• [What to work on]
Go to the line containing "ATOM 280 O O" and return it and each line after it exactly, through the end of the data below, and nothing more.

• [Source material]
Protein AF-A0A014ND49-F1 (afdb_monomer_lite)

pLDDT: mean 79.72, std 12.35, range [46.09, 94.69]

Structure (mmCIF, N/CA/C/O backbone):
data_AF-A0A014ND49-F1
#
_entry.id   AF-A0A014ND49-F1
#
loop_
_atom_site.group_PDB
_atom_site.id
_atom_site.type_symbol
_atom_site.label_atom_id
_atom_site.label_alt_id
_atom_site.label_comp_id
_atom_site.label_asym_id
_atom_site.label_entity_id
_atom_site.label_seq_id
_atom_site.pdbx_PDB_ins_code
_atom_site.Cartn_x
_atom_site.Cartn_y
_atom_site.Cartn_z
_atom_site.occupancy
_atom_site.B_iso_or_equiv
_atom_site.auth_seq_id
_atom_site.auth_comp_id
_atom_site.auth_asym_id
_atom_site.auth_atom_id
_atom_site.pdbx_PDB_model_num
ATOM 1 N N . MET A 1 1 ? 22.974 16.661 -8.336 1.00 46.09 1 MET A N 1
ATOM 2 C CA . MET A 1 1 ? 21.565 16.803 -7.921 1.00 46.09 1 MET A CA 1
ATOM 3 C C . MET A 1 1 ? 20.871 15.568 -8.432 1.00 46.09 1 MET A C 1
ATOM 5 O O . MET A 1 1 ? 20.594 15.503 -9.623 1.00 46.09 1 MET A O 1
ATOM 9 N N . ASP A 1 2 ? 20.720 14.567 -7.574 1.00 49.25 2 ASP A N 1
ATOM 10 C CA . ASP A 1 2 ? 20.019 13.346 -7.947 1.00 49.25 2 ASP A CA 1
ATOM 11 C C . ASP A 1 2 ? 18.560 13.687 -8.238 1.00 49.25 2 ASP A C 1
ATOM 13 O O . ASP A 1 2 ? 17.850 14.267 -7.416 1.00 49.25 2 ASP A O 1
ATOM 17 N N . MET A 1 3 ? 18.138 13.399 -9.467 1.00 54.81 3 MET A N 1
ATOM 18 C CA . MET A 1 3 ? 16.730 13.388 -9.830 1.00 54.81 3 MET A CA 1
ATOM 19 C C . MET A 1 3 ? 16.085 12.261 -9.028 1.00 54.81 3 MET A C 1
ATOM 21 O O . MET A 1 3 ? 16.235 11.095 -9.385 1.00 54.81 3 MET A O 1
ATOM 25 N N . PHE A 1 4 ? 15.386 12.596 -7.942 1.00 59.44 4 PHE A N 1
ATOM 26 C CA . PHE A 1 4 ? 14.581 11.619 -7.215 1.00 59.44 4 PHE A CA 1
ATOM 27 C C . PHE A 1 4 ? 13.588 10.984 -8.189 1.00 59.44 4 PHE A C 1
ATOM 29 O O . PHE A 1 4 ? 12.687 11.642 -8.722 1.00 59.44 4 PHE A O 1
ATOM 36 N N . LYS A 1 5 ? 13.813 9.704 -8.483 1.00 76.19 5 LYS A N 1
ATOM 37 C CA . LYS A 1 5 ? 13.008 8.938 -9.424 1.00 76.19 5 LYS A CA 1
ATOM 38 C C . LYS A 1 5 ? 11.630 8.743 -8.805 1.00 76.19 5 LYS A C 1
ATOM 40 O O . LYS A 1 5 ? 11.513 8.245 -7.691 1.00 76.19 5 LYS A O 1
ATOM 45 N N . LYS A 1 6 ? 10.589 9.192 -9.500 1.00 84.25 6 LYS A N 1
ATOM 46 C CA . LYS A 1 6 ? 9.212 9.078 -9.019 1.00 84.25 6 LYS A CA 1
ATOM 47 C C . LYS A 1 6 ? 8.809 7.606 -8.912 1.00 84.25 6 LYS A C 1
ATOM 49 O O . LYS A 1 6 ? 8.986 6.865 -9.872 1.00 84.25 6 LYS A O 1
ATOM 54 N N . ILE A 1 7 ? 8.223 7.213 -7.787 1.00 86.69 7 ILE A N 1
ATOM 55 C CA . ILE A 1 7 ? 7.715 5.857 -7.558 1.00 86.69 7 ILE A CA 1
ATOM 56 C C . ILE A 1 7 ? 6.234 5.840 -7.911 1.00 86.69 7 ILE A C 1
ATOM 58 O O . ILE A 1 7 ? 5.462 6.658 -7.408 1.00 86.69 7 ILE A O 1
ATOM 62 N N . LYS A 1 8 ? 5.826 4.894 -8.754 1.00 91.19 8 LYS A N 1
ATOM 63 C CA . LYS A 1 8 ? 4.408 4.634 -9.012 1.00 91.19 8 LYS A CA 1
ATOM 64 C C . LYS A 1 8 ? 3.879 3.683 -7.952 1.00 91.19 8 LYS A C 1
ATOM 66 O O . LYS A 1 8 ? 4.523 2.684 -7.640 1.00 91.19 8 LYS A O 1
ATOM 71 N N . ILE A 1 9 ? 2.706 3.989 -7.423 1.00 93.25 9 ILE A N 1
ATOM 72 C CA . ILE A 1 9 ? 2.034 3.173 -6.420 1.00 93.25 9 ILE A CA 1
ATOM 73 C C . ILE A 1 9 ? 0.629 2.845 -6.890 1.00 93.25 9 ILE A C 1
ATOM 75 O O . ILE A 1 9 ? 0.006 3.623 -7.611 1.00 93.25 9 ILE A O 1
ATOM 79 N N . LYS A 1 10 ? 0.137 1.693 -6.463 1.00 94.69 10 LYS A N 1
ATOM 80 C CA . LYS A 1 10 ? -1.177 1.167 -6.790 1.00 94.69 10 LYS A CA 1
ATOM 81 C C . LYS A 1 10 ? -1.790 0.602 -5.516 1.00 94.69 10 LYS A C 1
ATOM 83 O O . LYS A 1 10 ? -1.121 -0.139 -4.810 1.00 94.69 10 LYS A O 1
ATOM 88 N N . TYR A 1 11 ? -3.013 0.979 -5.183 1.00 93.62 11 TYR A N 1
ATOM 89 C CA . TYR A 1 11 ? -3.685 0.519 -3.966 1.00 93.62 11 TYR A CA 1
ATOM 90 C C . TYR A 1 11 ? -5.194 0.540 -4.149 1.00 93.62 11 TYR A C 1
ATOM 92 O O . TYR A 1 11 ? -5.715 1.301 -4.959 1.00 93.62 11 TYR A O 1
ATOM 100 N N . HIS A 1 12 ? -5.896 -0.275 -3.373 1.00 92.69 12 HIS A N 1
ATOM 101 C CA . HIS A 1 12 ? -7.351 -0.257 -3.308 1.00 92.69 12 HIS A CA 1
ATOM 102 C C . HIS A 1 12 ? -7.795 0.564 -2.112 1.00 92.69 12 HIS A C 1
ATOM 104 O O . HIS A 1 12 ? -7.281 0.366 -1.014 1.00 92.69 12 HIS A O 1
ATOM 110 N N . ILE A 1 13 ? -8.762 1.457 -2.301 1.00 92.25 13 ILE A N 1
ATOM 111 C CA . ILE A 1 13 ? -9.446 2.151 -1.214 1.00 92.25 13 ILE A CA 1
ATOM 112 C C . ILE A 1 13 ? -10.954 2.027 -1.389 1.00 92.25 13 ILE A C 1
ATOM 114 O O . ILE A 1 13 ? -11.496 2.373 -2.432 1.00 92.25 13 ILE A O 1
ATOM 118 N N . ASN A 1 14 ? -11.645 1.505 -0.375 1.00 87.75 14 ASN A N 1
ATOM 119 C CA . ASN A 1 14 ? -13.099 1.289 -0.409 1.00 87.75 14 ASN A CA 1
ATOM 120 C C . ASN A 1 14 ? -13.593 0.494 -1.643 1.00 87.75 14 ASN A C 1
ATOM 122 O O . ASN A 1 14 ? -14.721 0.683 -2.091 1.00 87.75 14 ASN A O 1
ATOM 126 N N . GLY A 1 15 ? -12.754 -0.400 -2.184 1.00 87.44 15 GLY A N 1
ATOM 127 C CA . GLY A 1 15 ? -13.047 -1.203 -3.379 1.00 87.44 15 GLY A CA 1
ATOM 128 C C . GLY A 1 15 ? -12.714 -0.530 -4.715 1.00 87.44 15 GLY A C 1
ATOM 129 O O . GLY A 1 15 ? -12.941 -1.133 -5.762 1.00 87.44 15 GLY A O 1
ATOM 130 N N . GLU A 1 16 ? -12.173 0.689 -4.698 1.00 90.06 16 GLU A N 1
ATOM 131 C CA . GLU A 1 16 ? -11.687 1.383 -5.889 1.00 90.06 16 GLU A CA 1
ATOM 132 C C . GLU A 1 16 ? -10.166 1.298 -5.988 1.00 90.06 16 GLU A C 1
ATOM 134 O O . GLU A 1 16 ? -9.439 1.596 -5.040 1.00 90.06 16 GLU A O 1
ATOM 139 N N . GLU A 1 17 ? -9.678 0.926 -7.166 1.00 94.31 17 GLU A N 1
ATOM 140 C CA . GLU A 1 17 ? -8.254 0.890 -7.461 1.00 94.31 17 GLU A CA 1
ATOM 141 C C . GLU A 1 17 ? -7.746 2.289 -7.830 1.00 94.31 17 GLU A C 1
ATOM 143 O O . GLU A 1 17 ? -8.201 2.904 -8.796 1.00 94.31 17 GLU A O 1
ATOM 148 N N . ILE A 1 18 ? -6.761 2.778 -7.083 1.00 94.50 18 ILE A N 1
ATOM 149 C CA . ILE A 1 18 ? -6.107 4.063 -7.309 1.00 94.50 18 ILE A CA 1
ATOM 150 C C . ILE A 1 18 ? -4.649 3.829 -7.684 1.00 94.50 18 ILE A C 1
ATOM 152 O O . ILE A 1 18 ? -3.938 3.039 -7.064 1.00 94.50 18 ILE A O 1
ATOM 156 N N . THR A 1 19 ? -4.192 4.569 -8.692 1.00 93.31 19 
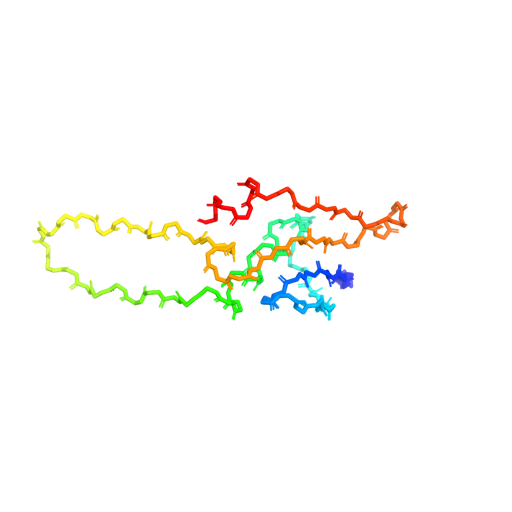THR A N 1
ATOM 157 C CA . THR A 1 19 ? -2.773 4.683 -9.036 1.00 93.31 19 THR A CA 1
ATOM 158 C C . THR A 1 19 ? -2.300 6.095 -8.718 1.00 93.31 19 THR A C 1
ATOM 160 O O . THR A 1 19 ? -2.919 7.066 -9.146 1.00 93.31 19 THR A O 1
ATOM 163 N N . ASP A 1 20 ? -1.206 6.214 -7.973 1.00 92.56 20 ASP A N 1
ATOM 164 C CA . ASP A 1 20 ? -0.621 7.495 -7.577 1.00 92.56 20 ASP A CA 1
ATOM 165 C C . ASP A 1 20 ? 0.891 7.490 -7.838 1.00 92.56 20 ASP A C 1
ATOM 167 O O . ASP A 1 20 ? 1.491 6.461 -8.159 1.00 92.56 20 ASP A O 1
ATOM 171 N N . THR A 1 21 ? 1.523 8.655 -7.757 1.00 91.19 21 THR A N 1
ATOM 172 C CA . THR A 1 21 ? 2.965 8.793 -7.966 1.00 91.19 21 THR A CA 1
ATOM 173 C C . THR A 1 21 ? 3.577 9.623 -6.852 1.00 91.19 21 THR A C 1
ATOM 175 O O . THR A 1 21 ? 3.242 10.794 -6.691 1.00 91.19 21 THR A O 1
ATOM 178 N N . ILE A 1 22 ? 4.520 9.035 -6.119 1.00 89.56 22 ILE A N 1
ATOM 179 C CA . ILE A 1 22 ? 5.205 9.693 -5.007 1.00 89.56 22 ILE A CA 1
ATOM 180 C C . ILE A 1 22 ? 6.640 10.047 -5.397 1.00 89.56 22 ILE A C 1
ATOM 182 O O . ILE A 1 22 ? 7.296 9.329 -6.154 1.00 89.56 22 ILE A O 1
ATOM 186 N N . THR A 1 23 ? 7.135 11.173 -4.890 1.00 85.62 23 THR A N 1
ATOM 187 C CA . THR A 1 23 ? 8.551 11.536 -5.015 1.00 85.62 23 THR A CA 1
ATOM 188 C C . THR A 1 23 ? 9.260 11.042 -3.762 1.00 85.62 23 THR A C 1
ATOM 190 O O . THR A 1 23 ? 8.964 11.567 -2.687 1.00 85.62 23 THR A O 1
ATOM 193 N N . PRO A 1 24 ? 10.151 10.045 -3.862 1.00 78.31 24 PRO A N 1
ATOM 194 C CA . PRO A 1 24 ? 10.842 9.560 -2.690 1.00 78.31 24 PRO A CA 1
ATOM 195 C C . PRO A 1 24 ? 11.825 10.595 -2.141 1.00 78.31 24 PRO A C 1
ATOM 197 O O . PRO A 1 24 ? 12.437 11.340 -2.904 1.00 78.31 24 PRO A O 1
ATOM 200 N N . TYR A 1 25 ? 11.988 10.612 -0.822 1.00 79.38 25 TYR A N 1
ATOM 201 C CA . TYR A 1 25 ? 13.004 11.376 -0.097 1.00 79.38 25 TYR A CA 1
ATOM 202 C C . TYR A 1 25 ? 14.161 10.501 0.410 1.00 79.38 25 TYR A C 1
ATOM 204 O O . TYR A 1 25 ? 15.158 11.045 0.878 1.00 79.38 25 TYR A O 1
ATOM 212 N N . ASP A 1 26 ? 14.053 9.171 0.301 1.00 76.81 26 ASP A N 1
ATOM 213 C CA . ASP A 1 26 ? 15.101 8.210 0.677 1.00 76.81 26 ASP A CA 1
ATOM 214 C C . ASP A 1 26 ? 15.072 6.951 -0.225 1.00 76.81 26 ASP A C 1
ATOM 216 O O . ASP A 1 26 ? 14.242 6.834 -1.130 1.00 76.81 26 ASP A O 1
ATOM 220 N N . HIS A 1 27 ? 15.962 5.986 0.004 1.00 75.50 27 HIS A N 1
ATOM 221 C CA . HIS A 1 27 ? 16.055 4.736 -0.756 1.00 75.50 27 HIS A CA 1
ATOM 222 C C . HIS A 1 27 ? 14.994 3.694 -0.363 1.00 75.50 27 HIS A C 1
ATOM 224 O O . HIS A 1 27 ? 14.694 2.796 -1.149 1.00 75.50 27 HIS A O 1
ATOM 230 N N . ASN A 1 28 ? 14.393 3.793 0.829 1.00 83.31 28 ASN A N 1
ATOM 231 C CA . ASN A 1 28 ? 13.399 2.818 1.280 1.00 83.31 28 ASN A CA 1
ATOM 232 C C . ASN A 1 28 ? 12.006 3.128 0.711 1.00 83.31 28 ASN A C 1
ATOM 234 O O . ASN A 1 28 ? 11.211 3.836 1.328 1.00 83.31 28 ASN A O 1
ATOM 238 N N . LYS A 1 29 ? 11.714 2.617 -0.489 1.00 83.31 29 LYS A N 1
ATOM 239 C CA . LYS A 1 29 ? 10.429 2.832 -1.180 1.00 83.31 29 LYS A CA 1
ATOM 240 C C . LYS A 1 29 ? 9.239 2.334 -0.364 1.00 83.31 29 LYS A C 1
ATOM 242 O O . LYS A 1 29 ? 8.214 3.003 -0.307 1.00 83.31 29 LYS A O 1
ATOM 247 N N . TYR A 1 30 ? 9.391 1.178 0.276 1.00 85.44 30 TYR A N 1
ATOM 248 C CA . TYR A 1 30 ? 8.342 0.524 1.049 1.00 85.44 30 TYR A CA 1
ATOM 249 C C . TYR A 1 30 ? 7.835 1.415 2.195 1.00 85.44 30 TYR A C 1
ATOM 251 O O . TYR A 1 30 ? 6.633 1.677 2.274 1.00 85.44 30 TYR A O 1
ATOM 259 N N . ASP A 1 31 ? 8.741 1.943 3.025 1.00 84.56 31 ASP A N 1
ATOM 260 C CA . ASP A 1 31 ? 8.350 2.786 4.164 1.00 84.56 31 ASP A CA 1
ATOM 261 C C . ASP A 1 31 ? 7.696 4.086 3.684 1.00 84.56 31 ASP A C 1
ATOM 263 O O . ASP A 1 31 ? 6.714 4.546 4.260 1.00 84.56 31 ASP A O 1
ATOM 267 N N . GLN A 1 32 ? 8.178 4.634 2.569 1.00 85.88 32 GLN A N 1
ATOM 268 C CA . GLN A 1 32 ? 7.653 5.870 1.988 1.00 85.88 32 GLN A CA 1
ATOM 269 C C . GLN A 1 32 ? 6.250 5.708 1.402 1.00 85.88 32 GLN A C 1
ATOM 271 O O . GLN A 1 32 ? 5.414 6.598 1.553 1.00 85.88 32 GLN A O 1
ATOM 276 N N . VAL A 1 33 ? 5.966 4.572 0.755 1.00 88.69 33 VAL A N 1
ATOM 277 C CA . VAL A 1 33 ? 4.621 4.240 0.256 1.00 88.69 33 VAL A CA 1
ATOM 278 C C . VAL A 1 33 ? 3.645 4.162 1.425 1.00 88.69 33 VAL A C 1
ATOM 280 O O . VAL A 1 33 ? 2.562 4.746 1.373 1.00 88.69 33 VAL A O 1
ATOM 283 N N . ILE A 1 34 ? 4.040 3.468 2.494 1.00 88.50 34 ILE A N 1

• [Answer for the task]
ATOM 280 O O . VAL A 1 33 ? 2.562 4.746 1.373 1.00 88.69 33 VAL A O 1
ATOM 283 N N . ILE A 1 34 ? 4.040 3.468 2.494 1.00 88.50 34 ILE A N 1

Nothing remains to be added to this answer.